#### DATASET ENTRIES:
* * * * * * * * *
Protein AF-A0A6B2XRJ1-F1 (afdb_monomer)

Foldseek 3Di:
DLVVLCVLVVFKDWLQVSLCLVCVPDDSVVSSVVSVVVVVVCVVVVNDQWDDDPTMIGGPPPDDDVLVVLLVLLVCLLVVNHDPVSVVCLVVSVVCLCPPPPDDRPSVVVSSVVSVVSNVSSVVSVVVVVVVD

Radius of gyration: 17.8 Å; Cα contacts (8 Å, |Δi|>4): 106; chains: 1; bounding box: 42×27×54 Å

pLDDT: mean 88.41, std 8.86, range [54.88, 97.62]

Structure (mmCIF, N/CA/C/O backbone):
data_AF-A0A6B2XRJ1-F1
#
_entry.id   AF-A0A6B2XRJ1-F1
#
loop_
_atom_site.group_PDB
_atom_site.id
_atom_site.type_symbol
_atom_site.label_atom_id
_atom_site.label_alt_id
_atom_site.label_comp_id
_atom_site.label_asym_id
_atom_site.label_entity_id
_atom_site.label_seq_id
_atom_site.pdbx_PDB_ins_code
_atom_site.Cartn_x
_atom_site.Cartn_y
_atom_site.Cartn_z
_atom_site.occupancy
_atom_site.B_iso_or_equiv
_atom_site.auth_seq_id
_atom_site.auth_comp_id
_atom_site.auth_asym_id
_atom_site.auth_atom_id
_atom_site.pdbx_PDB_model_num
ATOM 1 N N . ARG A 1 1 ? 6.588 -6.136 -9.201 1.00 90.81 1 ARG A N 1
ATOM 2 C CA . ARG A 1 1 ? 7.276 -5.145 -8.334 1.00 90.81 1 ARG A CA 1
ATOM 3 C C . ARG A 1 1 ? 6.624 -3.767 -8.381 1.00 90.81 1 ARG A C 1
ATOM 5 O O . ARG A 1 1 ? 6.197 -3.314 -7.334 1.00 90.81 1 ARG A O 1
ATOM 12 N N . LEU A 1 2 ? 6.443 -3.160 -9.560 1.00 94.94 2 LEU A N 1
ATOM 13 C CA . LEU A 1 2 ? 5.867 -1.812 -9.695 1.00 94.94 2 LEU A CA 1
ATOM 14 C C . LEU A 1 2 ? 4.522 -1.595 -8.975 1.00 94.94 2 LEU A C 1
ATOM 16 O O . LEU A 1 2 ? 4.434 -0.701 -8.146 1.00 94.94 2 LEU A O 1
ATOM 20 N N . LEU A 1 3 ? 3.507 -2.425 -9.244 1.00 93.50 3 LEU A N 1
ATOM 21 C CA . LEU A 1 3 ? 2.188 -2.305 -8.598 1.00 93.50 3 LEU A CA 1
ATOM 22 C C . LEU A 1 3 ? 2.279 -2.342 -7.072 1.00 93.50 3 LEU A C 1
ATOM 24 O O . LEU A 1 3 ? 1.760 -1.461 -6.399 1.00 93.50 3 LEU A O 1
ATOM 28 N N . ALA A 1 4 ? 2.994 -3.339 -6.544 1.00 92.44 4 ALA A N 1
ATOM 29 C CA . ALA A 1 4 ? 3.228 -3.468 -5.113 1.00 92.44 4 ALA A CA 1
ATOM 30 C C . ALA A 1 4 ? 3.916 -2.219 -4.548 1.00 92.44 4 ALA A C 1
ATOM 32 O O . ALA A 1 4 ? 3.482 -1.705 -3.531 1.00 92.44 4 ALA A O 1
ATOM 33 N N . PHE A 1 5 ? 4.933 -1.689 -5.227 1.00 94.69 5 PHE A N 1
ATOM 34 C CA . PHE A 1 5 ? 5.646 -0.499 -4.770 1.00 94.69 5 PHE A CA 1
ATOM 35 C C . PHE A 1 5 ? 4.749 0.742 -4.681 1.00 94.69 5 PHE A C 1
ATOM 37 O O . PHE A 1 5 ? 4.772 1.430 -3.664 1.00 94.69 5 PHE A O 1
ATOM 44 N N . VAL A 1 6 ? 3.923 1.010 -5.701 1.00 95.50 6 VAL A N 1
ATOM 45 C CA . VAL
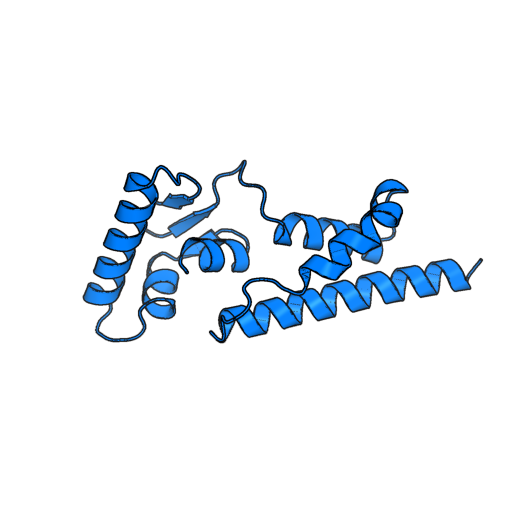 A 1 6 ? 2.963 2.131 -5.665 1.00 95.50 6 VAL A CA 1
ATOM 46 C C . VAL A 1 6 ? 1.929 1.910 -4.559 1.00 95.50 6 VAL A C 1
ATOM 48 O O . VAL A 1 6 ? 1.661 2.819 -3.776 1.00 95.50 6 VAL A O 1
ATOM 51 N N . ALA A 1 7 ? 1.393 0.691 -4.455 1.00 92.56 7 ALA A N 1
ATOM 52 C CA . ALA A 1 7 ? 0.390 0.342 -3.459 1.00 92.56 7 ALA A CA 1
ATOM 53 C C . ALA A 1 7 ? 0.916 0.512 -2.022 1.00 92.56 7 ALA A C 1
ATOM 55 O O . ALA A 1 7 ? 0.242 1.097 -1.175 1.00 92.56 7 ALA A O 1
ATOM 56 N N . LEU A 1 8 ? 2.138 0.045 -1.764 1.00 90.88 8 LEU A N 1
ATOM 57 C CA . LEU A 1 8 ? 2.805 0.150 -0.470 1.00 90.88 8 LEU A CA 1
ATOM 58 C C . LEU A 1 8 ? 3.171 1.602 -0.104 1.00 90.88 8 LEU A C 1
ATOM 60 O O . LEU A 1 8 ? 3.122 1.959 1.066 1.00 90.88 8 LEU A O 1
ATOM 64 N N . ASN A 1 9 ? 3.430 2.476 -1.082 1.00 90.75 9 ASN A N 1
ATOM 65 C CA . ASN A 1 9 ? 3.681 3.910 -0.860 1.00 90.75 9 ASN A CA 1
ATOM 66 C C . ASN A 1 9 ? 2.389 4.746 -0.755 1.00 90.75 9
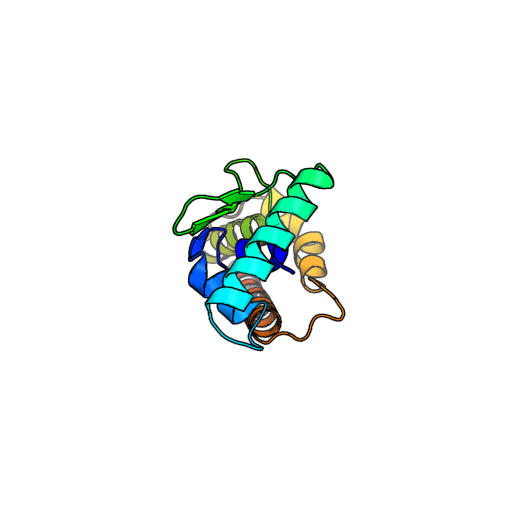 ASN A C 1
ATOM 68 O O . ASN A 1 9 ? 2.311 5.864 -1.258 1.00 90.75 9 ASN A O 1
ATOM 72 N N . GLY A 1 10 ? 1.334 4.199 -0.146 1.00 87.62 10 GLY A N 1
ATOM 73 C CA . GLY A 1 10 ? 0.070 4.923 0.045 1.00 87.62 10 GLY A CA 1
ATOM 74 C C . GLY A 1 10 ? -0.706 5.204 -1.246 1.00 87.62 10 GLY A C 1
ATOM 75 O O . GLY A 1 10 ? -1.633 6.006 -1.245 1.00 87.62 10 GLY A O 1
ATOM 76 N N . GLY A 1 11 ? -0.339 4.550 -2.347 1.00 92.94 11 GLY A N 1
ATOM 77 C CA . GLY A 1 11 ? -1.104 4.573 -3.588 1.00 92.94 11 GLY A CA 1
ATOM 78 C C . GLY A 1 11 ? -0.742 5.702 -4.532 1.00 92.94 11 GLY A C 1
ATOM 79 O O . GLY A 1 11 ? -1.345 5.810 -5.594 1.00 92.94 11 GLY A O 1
* * * * * * * * *
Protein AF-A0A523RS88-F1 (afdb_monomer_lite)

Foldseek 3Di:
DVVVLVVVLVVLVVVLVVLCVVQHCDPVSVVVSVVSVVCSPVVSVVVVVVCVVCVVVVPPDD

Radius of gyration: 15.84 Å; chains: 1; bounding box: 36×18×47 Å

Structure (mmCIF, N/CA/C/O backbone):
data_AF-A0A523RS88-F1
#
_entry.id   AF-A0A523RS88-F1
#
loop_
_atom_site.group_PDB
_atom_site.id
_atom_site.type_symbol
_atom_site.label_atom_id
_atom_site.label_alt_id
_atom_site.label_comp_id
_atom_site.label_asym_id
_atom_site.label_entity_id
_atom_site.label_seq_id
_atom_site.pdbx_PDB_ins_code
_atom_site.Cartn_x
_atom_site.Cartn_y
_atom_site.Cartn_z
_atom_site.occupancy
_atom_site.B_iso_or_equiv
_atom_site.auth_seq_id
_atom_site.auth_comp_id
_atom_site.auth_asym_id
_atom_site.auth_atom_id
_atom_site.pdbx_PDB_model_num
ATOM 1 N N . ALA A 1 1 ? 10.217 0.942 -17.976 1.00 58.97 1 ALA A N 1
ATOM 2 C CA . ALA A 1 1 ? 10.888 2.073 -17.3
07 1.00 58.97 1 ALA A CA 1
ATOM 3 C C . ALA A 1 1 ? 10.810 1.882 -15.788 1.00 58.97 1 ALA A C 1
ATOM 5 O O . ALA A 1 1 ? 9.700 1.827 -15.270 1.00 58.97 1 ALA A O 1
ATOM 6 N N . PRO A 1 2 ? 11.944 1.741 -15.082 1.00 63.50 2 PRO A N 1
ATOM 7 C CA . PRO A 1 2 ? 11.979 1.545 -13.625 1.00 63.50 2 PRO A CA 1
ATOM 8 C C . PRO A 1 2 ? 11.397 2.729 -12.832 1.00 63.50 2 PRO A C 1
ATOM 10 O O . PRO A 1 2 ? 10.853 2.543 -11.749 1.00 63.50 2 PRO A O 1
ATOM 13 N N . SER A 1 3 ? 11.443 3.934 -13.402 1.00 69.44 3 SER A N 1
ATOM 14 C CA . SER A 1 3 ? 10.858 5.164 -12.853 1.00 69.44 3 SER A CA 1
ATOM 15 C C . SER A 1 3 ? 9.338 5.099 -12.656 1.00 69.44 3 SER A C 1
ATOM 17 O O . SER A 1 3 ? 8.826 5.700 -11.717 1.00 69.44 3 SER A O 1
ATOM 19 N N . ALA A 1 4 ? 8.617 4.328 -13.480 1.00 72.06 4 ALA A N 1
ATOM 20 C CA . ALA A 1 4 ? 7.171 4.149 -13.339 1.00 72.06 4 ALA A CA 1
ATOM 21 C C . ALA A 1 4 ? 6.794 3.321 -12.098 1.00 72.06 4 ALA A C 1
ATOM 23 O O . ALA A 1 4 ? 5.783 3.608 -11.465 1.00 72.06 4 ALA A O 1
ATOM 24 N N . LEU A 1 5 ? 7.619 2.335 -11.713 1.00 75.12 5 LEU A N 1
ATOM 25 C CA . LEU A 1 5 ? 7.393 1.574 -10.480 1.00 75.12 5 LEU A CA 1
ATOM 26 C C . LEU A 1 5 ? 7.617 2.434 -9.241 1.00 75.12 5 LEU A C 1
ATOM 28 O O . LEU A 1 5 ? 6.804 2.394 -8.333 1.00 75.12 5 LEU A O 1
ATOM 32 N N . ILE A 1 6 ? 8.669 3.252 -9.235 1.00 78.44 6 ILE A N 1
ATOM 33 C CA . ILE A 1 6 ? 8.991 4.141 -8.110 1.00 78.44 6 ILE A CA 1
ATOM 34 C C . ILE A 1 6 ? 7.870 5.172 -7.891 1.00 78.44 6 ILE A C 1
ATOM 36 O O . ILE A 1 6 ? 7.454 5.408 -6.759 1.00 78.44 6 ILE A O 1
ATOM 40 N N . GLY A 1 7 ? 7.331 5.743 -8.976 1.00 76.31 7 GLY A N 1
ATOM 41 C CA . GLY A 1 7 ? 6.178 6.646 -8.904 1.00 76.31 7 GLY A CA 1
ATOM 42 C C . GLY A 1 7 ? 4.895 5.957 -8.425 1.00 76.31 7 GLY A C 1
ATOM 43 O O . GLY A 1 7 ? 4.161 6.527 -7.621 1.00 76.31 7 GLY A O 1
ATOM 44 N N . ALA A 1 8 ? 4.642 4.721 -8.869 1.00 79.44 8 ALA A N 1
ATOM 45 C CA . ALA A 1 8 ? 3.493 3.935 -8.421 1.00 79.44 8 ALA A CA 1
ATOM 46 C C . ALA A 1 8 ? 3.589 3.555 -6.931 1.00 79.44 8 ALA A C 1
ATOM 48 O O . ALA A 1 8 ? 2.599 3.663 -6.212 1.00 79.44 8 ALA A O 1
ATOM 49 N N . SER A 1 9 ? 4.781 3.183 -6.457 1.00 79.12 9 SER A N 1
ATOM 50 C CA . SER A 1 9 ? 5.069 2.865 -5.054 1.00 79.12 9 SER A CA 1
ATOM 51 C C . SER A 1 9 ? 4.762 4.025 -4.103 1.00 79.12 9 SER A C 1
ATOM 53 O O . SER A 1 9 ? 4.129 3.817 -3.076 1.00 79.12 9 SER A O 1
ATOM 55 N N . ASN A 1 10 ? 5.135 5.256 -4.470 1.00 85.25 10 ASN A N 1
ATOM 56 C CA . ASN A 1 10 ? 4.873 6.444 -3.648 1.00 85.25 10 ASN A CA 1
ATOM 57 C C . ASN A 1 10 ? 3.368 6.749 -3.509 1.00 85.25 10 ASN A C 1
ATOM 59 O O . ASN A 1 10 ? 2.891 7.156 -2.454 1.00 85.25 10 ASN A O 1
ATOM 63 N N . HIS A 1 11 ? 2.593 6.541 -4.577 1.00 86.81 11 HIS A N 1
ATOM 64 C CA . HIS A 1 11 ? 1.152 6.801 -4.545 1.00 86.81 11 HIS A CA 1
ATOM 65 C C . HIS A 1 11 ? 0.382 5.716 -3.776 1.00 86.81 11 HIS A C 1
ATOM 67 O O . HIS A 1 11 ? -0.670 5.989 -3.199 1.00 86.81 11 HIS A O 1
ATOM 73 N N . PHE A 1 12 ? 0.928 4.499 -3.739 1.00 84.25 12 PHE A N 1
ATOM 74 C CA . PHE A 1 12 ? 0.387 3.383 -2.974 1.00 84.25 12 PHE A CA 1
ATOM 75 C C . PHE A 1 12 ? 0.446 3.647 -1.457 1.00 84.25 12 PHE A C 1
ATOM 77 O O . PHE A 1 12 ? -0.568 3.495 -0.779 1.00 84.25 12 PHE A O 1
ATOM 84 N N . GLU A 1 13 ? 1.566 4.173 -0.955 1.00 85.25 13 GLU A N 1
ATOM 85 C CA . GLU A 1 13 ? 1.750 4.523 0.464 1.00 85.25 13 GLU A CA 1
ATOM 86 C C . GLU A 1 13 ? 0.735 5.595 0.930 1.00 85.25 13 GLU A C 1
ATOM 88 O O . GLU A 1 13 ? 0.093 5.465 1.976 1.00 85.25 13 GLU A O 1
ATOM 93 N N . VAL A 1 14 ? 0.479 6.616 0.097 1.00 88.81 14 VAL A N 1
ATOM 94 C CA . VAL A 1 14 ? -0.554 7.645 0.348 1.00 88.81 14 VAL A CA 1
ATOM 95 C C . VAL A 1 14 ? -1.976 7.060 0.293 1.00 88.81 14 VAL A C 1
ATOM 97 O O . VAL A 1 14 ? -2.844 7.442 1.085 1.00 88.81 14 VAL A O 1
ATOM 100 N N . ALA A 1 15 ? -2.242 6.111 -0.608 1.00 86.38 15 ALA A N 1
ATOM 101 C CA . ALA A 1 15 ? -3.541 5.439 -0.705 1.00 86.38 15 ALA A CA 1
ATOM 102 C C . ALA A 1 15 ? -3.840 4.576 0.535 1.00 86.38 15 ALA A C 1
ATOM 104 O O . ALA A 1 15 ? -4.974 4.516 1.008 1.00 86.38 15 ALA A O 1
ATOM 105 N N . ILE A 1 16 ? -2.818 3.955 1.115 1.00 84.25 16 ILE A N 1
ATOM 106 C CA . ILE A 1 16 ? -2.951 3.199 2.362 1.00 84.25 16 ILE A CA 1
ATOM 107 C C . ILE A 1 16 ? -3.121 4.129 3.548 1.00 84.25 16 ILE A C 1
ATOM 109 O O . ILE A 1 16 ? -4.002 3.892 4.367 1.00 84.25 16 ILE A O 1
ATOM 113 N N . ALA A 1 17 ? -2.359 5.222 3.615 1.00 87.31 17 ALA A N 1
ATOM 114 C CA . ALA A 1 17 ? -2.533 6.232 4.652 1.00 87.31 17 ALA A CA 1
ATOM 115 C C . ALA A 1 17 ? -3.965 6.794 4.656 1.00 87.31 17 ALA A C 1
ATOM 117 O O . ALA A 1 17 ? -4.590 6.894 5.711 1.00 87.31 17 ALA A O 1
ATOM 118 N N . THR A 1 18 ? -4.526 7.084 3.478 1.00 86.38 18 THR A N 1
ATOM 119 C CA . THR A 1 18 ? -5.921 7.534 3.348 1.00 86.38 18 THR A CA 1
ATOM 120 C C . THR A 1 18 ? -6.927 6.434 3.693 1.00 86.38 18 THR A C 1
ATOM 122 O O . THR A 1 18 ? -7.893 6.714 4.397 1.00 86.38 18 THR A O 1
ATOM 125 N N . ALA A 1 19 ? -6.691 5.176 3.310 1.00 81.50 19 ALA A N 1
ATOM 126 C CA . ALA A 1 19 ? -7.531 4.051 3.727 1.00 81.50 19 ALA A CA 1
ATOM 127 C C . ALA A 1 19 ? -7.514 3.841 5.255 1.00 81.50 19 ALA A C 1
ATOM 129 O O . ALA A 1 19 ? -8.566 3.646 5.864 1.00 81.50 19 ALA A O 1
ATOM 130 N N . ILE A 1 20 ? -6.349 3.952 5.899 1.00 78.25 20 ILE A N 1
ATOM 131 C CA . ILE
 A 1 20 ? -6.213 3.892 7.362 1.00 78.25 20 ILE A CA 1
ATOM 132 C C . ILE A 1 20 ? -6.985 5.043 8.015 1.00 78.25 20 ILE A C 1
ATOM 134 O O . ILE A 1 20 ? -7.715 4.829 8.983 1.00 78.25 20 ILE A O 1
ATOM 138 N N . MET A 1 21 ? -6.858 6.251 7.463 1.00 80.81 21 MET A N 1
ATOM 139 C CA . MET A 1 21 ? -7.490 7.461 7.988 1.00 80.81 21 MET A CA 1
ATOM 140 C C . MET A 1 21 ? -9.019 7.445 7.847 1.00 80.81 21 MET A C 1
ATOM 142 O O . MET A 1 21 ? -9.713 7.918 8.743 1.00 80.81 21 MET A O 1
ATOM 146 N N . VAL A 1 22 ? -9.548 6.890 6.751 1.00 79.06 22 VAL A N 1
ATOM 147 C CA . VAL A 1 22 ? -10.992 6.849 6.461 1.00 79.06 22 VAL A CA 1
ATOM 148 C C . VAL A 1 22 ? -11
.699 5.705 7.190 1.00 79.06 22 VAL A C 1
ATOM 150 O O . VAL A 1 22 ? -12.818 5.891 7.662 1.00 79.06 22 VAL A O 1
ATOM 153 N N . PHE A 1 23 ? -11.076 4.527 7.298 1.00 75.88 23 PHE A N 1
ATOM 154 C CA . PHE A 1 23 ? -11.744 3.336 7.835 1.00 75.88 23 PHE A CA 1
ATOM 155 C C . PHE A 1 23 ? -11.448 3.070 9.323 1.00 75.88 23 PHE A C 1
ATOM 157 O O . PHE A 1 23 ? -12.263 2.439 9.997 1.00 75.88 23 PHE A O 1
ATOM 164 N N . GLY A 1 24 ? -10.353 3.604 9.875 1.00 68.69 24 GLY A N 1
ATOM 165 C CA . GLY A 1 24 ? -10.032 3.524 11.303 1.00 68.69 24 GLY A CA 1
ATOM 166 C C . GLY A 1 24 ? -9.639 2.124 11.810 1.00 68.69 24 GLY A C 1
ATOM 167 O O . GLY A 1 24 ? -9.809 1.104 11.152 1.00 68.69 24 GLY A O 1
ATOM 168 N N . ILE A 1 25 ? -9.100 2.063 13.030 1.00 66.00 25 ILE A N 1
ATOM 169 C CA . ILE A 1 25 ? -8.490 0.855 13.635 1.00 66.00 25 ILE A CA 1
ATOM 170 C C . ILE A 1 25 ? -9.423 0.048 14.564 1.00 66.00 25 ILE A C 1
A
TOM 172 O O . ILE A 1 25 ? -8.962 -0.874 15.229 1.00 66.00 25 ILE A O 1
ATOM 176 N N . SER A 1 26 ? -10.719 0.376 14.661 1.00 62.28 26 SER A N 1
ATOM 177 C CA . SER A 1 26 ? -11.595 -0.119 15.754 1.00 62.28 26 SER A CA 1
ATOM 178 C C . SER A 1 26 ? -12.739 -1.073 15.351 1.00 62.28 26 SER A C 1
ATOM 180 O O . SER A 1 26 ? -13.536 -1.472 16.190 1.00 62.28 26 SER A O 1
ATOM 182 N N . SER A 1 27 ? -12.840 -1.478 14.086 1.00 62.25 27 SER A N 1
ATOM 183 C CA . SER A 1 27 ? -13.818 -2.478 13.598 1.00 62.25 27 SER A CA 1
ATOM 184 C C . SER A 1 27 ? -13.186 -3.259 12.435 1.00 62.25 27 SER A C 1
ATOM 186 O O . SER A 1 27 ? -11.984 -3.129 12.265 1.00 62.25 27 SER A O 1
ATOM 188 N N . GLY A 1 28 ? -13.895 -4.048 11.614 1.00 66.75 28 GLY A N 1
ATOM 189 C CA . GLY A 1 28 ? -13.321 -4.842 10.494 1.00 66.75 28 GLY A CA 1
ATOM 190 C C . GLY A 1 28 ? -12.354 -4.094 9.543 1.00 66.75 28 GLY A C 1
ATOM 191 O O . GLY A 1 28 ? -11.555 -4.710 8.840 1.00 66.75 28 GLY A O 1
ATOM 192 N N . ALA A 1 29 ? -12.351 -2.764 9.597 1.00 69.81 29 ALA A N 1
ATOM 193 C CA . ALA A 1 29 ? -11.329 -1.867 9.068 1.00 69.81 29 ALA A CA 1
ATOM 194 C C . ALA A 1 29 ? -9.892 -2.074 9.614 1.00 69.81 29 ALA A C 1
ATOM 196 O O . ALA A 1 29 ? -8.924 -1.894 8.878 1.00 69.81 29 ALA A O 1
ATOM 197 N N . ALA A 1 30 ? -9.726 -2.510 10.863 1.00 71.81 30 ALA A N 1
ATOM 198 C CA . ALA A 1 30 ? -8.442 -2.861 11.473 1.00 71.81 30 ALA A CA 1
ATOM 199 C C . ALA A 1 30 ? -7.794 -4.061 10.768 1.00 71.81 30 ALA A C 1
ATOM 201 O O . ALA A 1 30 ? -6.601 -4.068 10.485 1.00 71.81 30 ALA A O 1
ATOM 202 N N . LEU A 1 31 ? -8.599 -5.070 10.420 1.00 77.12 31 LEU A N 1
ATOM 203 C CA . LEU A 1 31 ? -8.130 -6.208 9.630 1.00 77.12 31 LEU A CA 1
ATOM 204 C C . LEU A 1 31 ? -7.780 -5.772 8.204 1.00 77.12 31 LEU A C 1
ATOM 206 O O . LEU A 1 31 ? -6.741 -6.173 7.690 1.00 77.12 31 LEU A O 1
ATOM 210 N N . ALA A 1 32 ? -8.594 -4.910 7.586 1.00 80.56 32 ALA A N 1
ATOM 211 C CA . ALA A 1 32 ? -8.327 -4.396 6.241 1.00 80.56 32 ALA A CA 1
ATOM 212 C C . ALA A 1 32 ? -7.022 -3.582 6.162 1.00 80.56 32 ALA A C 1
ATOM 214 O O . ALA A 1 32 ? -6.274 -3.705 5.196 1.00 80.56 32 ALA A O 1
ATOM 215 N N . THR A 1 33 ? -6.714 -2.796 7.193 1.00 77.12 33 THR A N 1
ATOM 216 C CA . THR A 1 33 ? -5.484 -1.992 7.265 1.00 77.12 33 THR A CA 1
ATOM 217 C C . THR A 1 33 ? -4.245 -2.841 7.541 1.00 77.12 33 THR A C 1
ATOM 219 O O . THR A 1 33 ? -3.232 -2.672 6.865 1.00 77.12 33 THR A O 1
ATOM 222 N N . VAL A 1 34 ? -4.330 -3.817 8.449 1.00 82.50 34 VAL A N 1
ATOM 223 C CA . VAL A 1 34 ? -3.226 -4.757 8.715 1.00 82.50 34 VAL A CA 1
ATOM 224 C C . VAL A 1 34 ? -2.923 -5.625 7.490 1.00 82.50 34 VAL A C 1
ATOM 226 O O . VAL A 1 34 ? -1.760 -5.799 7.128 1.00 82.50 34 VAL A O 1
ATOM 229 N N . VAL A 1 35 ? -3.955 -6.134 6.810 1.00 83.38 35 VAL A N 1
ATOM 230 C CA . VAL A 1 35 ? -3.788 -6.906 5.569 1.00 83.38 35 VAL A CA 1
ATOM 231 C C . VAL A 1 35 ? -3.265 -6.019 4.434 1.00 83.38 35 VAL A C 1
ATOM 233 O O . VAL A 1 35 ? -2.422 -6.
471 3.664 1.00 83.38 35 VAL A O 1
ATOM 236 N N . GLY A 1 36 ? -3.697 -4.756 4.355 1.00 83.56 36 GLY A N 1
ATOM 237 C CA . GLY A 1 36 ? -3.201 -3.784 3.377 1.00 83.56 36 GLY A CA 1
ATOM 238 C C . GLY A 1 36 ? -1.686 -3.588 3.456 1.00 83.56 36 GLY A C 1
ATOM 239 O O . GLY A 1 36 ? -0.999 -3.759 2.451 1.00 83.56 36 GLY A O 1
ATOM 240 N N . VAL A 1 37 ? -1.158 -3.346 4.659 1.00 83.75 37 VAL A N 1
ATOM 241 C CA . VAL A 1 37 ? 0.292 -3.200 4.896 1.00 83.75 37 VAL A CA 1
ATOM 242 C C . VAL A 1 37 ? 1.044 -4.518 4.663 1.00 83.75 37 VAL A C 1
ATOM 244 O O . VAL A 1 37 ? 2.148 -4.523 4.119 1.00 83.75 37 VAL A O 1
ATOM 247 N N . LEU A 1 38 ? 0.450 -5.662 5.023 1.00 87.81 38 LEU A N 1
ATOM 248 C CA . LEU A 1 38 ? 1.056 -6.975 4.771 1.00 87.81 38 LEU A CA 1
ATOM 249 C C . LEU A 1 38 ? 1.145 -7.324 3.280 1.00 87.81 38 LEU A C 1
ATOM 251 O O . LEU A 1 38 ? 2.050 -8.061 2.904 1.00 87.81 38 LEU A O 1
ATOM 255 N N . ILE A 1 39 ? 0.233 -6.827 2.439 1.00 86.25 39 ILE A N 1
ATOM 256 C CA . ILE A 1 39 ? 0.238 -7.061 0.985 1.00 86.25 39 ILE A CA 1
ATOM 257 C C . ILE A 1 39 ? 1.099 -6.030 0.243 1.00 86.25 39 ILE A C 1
* * * * * * * * *
#### WHAT THIS TASK INVOLVES:
Could you set down, exactly as written, the lines above between the one holding "ATOM 148 C C . VAL A 1 22 ? -11" and the one holding "ATOM 186 O O", inclusive, and nothing more?

#### WRITTEN ANSWER:
ATOM 148 C C . VAL A 1 22 ? -11
.699 5.705 7.190 1.00 79.06 22 VAL A C 1
ATOM 150 O O . VAL A 1 22 ? -12.818 5.891 7.662 1.00 79.06 22 VAL A O 1
ATOM 153 N N . PHE A 1 23 ? -11.076 4.527 7.298 1.00 75.88 23 PHE A N 1
ATOM 154 C CA . PHE A 1 23 ? -11.744 3.336 7.835 1.00 75.88 23 PHE A CA 1
ATOM 155 C C . PHE A 1 23 ? -11.448 3.070 9.323 1.00 75.88 23 PHE A C 1
ATOM 157 O O . PHE A 1 23 ? -12.263 2.439 9.997 1.00 75.88 23 PHE A O 1
ATOM 164 N N . GLY A 1 24 ? -10.353 3.604 9.875 1.00 68.69 24 GLY A N 1
ATOM 165 C CA . GLY A 1 24 ? -10.032 3.524 11.303 1.00 68.69 24 GLY A CA 1
ATOM 166 C C . GLY A 1 24 ? -9.639 2.124 11.810 1.00 68.69 24 GLY A C 1
ATOM 167 O O . GLY A 1 24 ? -9.809 1.104 11.152 1.00 68.69 24 GLY A O 1
ATOM 168 N N . ILE A 1 25 ? -9.100 2.063 13.030 1.00 66.00 25 ILE A N 1
ATOM 169 C CA . ILE A 1 25 ? -8.490 0.855 13.635 1.00 66.00 25 ILE A CA 1
ATOM 170 C C . ILE A 1 25 ? -9.423 0.048 14.564 1.00 66.00 25 ILE A C 1
A
TOM 172 O O . ILE A 1 25 ? -8.962 -0.874 15.229 1.00 66.00 25 ILE A O 1
ATOM 176 N N . SER A 1 26 ? -10.719 0.376 14.661 1.00 62.28 26 SER A N 1
ATOM 177 C CA . SER A 1 26 ? -11.595 -0.119 15.754 1.00 62.28 26 SER A CA 1
ATOM 178 C C . SER A 1 26 ? -12.739 -1.073 15.351 1.00 62.28 26 SER A C 1
ATOM 180 O O . SER A 1 26 ? -13.536 -1.472 16.190 1.00 62.28 26 SER A O 1
ATOM 182 N N . SER A 1 27 ? -12.840 -1.478 14.086 1.00 62.25 27 SER A N 1
ATOM 183 C CA . SER A 1 27 ? -13.818 -2.478 13.598 1.00 62.25 27 SER A CA 1
ATOM 184 C C . SER A 1 27 ? -13.186 -3.259 12.435 1.00 62.25 27 SER A C 1
ATOM 186 O O . SER A 1 27 ? -11.984 -3.129 12.265 1.00 62.25 27 SER A O 1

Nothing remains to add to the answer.